By Wokingham Borough Council leader

Stephen Conway

The new local plan, which is how the council delivers the housing required by central government and sets local planning policies, can nearly be brought before the council for approval. Once that is secured, it will be the subject of a planning enquiry, chaired by a government-appointed planning inspector, who will decide whether the plan can be adopted.

The current administration at Wokingham inherited a draft local plan from the previous Conservative administration, which began work on a new local plan as long ago as 2015.

In 2022 we decided to review the draft it had inherited, seeking legal advice on how much leeway we had to alter it.

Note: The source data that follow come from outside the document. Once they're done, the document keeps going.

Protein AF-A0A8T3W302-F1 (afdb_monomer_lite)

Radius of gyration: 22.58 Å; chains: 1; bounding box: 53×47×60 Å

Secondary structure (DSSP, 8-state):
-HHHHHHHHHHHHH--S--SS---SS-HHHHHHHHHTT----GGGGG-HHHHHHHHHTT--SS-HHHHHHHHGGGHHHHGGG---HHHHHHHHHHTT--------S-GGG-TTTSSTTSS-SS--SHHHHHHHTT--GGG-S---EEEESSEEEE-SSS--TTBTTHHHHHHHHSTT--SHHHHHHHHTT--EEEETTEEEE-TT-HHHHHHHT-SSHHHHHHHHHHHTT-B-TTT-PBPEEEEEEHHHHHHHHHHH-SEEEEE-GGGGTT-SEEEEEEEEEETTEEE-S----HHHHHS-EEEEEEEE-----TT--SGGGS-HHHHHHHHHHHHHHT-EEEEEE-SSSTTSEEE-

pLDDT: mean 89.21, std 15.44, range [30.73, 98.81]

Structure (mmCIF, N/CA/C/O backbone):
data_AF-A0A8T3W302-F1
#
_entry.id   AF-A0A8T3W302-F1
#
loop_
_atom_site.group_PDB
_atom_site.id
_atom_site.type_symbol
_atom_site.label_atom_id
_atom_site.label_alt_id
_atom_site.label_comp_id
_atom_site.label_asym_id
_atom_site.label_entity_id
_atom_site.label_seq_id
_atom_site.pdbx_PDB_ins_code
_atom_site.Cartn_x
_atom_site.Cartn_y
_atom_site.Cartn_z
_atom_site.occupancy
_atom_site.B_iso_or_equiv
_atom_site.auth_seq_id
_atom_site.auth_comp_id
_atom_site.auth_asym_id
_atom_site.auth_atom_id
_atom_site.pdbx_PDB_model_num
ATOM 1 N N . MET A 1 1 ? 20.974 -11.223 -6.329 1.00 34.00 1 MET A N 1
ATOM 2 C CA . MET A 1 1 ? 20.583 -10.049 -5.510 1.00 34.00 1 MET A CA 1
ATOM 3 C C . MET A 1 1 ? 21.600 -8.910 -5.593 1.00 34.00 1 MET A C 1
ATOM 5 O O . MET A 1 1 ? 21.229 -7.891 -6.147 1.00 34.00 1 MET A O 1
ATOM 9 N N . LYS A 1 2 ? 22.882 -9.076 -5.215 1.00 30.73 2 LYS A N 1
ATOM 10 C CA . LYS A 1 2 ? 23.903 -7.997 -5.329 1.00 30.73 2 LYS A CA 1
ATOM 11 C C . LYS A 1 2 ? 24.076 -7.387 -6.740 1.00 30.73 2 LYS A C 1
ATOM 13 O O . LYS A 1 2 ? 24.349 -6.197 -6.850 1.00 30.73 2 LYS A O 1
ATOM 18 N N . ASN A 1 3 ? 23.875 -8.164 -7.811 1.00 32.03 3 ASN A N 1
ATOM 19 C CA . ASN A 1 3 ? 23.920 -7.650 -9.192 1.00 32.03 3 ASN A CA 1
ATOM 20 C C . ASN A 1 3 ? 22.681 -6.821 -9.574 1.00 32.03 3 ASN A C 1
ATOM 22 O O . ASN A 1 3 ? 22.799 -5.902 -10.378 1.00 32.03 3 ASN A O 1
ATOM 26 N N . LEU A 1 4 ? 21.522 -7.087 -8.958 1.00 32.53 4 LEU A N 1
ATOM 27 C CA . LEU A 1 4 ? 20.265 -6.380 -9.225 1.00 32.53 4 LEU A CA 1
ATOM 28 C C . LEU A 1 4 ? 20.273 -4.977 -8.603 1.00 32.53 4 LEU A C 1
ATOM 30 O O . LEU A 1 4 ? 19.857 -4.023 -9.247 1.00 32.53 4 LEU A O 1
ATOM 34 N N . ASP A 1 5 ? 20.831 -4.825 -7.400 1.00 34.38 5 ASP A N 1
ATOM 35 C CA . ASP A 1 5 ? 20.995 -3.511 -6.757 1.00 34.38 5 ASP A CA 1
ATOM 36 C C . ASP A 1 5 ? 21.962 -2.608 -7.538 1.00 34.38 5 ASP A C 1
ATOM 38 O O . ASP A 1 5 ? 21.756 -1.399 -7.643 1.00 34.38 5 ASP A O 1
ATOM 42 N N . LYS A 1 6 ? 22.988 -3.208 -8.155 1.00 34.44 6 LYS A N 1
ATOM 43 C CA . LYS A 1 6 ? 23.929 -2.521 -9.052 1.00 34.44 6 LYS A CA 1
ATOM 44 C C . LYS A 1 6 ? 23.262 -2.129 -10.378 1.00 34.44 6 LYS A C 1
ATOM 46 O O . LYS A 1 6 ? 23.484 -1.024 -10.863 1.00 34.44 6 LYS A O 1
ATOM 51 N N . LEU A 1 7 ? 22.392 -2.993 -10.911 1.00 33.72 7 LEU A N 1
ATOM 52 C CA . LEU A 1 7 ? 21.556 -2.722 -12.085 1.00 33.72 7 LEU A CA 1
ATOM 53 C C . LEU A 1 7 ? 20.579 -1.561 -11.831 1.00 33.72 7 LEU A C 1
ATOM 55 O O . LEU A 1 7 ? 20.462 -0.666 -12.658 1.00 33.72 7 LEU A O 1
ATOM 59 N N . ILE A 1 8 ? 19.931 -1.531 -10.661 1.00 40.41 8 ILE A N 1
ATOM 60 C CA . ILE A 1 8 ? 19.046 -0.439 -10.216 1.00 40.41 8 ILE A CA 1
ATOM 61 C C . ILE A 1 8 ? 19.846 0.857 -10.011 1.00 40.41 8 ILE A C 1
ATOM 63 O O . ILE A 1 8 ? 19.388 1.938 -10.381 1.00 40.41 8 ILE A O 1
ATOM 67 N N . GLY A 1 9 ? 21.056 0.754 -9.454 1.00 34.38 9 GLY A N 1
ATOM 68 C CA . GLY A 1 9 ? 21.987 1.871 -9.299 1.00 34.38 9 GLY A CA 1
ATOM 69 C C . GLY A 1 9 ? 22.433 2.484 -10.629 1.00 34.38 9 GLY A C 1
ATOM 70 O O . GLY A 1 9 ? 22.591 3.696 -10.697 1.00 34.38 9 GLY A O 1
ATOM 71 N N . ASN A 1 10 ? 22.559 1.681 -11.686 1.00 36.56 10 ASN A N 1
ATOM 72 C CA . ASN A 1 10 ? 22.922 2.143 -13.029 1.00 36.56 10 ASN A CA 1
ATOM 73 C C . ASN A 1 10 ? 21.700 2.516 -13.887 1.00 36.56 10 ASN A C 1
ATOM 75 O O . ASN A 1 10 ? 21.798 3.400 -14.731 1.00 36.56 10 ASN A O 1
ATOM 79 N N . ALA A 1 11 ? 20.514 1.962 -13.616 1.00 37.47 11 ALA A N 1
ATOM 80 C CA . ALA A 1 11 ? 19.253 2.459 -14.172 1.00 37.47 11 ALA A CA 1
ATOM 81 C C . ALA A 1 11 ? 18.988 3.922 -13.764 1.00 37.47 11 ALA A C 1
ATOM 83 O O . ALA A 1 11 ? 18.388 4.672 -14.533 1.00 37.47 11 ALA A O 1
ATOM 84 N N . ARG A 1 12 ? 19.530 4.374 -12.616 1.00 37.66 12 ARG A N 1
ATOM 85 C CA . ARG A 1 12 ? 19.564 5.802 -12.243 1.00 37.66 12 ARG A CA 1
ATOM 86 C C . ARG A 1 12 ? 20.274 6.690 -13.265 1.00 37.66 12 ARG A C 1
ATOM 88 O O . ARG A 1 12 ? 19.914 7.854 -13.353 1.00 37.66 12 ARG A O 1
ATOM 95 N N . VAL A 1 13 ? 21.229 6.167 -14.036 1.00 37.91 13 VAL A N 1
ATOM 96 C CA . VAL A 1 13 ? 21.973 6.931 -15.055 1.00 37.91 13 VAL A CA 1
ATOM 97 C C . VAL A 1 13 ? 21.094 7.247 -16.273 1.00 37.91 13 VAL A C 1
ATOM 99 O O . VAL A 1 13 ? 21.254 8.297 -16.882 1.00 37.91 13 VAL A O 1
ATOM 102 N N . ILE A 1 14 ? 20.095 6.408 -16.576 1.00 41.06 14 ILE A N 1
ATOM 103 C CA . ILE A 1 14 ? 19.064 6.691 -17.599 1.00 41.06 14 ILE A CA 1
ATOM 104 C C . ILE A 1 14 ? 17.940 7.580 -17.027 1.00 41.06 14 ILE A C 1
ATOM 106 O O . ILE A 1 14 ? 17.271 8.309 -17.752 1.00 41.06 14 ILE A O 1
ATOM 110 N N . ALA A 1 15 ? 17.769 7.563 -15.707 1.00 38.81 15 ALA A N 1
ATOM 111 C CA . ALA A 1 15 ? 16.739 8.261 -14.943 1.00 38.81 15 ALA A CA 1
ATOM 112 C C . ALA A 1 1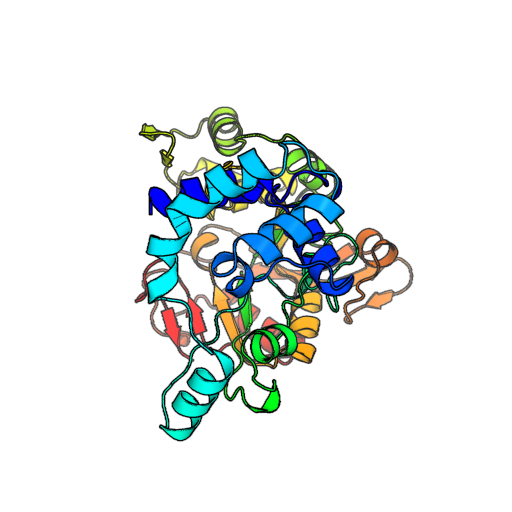5 ? 17.185 9.620 -14.360 1.00 38.81 15 ALA A C 1
ATOM 114 O O . ALA A 1 15 ? 16.587 10.117 -13.400 1.00 38.81 15 ALA A O 1
ATOM 115 N N . ILE A 1 16 ? 18.237 10.237 -14.903 1.00 37.72 16 ILE A N 1
ATOM 116 C CA . ILE A 1 16 ? 18.628 11.595 -14.514 1.00 37.72 16 ILE A CA 1
ATOM 117 C C . ILE A 1 16 ? 17.660 12.552 -15.199 1.00 37.72 16 ILE A C 1
ATOM 119 O O . ILE A 1 16 ? 17.832 12.846 -16.373 1.00 37.72 16 ILE A O 1
ATOM 123 N N . LEU A 1 17 ? 16.622 12.958 -14.464 1.00 33.94 17 LEU A N 1
ATOM 124 C CA . LEU A 1 17 ? 15.840 14.202 -14.554 1.00 33.94 17 LEU A CA 1
ATOM 125 C C . LEU A 1 17 ? 14.450 13.894 -13.987 1.00 33.94 17 LEU A C 1
ATOM 127 O O . LEU A 1 17 ? 13.622 13.377 -14.718 1.00 33.94 17 LEU A O 1
ATOM 131 N N . CYS A 1 18 ? 14.218 14.154 -12.696 1.00 34.78 18 CYS A N 1
ATOM 132 C CA . CYS A 1 18 ? 12.929 14.574 -12.109 1.00 34.78 18 CYS A CA 1
ATOM 133 C C . CYS A 1 18 ? 12.921 14.268 -10.609 1.00 34.78 18 CYS A C 1
ATOM 135 O O . CYS A 1 18 ? 12.652 13.147 -10.188 1.00 34.78 18 CYS A O 1
ATOM 137 N N . ASN A 1 19 ? 13.171 15.290 -9.797 1.00 34.84 19 ASN A N 1
ATOM 138 C CA . ASN A 1 19 ? 13.049 15.211 -8.347 1.00 34.84 19 ASN A CA 1
ATOM 139 C C . ASN A 1 19 ? 12.075 16.306 -7.889 1.00 34.84 19 ASN A C 1
ATOM 141 O O . ASN A 1 19 ? 12.519 17.336 -7.401 1.00 34.84 19 ASN A O 1
ATOM 145 N N . GLN A 1 20 ? 10.768 16.148 -8.154 1.00 37.09 20 GLN A N 1
ATOM 146 C CA . GLN A 1 20 ? 9.769 17.167 -7.766 1.00 37.09 20 GLN A CA 1
ATOM 147 C C . GLN A 1 20 ? 8.390 16.662 -7.290 1.00 37.09 20 GLN A C 1
ATOM 149 O O . GLN A 1 20 ? 7.552 17.488 -6.957 1.00 37.09 20 GLN A O 1
ATOM 154 N N . PHE A 1 21 ? 8.128 15.351 -7.179 1.00 41.94 21 PHE A N 1
ATOM 155 C CA . PHE A 1 21 ? 6.792 14.863 -6.759 1.00 41.94 21 PHE A CA 1
ATOM 156 C C . PHE A 1 21 ? 6.808 13.671 -5.789 1.00 41.94 21 PHE A C 1
ATOM 158 O O . PHE A 1 21 ? 5.886 12.859 -5.774 1.00 41.94 21 PHE A O 1
ATOM 165 N N . GLY A 1 22 ? 7.856 13.528 -4.972 1.00 43.75 22 GLY A N 1
ATOM 166 C CA . GLY A 1 22 ? 7.974 12.375 -4.070 1.00 43.75 22 GLY A CA 1
ATOM 167 C C . GLY A 1 22 ? 8.164 11.031 -4.790 1.00 43.75 22 GLY A C 1
ATOM 168 O O . GLY A 1 22 ? 7.853 9.990 -4.211 1.00 43.75 22 GLY A O 1
ATOM 169 N N . ASP A 1 23 ? 8.682 11.047 -6.030 1.00 53.62 23 ASP A N 1
ATOM 170 C CA . ASP A 1 23 ? 9.148 9.846 -6.733 1.00 53.62 23 ASP A CA 1
ATOM 171 C C . ASP A 1 23 ? 10.166 9.111 -5.844 1.00 53.62 23 ASP A C 1
ATOM 173 O O . ASP A 1 23 ? 10.925 9.699 -5.076 1.00 53.62 23 ASP A O 1
ATOM 177 N N . THR A 1 24 ? 10.221 7.795 -5.988 1.00 57.97 24 THR A N 1
ATOM 178 C CA . THR A 1 24 ? 11.242 6.919 -5.406 1.00 57.97 24 THR A CA 1
ATOM 179 C C . THR A 1 24 ? 12.688 7.300 -5.770 1.00 57.97 24 THR A C 1
ATOM 181 O O . THR A 1 24 ? 13.619 6.640 -5.305 1.00 57.97 24 THR A O 1
ATOM 184 N N . GLY A 1 25 ? 12.898 8.321 -6.612 1.00 63.69 25 GLY A N 1
ATOM 185 C CA . GLY A 1 25 ? 14.207 8.713 -7.134 1.00 63.69 25 GLY A CA 1
ATOM 186 C C . GLY A 1 25 ? 14.820 7.616 -8.006 1.00 63.69 25 GLY A C 1
ATOM 187 O O . GLY A 1 25 ? 16.042 7.441 -8.026 1.00 63.69 25 GLY A O 1
ATOM 188 N N . LYS A 1 26 ? 13.955 6.814 -8.644 1.00 69.69 26 LYS A N 1
ATOM 189 C CA . LYS A 1 26 ? 14.320 5.699 -9.531 1.00 69.69 26 LYS A CA 1
ATOM 190 C C . LYS A 1 26 ? 13.994 5.982 -11.003 1.00 69.69 26 LYS A C 1
ATOM 192 O O . LYS A 1 26 ? 14.333 5.162 -11.845 1.00 69.69 26 LYS A O 1
ATOM 197 N N . GLY A 1 27 ? 13.356 7.119 -11.305 1.00 75.00 27 GLY A N 1
ATOM 198 C CA . GLY A 1 27 ? 13.035 7.560 -12.666 1.00 75.00 27 GLY A CA 1
ATOM 199 C C . GLY A 1 27 ? 11.881 6.828 -13.331 1.00 75.00 27 GLY A C 1
ATOM 200 O O . GLY A 1 27 ? 11.861 6.706 -14.557 1.00 75.00 27 GLY A O 1
ATOM 201 N N . ASN A 1 28 ? 10.907 6.364 -12.547 1.00 82.06 28 ASN A N 1
ATOM 202 C CA . ASN A 1 28 ? 9.709 5.734 -13.098 1.00 82.06 28 ASN A CA 1
ATOM 203 C C . ASN A 1 28 ? 8.943 6.721 -13.991 1.00 82.06 28 ASN A C 1
ATOM 205 O O . ASN A 1 28 ? 8.593 6.384 -15.120 1.00 82.06 28 ASN A O 1
ATOM 209 N N . GLY A 1 29 ? 8.741 7.956 -13.518 1.00 83.62 29 GLY A N 1
ATOM 210 C CA . GLY A 1 29 ? 8.015 8.986 -14.265 1.00 83.62 29 GLY A CA 1
ATOM 211 C C . GLY A 1 29 ? 8.644 9.324 -15.618 1.00 83.62 29 GLY A C 1
ATOM 212 O O . GLY A 1 29 ? 7.972 9.161 -16.638 1.00 83.62 29 GLY A O 1
ATOM 213 N N . PRO A 1 30 ? 9.931 9.711 -15.665 1.00 82.56 30 PRO A N 1
ATOM 214 C CA . PRO A 1 30 ? 10.646 9.950 -16.920 1.00 82.56 30 PRO A CA 1
ATOM 215 C C . PRO A 1 30 ? 10.614 8.754 -17.878 1.00 82.56 30 PRO A C 1
ATOM 217 O O . PRO A 1 30 ? 10.371 8.925 -19.070 1.00 82.56 30 PRO A O 1
ATOM 220 N N . THR A 1 31 ? 10.763 7.529 -17.362 1.00 85.75 31 THR A N 1
ATOM 221 C CA . THR A 1 31 ? 10.709 6.311 -18.188 1.00 85.75 31 THR A CA 1
ATOM 222 C C . THR A 1 31 ? 9.337 6.127 -18.847 1.00 85.75 31 THR A C 1
ATOM 224 O O . THR A 1 31 ? 9.245 5.838 -20.043 1.00 85.75 31 THR A O 1
ATOM 227 N N . TYR A 1 32 ? 8.246 6.330 -18.099 1.00 89.25 32 TYR A N 1
ATOM 228 C CA . TYR A 1 32 ? 6.893 6.279 -18.660 1.00 89.25 32 TYR A CA 1
ATOM 229 C C . TYR A 1 32 ? 6.613 7.443 -19.618 1.00 89.25 32 TYR A C 1
ATOM 231 O O . TYR A 1 32 ? 5.966 7.235 -20.647 1.00 89.25 32 TYR A O 1
ATOM 239 N N . ALA A 1 33 ? 7.143 8.637 -19.345 1.00 88.06 33 ALA A N 1
ATOM 240 C CA . ALA A 1 33 ? 7.055 9.768 -20.263 1.00 88.06 33 ALA A CA 1
ATOM 241 C C . ALA A 1 33 ? 7.735 9.451 -21.605 1.00 88.06 33 ALA A C 1
ATOM 243 O O . ALA A 1 33 ? 7.177 9.741 -22.661 1.00 88.06 33 ALA A O 1
ATOM 244 N N . ASP A 1 34 ? 8.891 8.787 -21.592 1.00 87.56 34 ASP A N 1
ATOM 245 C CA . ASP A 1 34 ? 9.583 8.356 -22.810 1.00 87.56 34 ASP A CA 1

In essence, our room for manoeuvre was limited. The draft, in short, is the point at which key decisions are made which cannot – except in the most unusual circumstances – be unmade.  Any attempt to withdraw a site is likely to be challenged successfully by the developers at the inspector’s enquiry.

But if we have not been able to do much to alter the site allocations in the draft plan (apart from on land that the council itself owns), we have devoted a great deal of time and effort to improving the local planning policies that are an essential part of the local plan.

We hope that the council will approve bold new policies - on energy efficiency in new homes, on affordable housing contributions from developers, on designated green spaces (with the equivalent of green-belt protection in the open countryside), and on identified areas of public landscape value, where any development would have to respect the special geographical features of the area in question.

In terms of housing sites, we have little room to change what was proposed by our predecessors. But at least on planning policies, we have an opportunity to greatly improve on the draft plan that we inherited.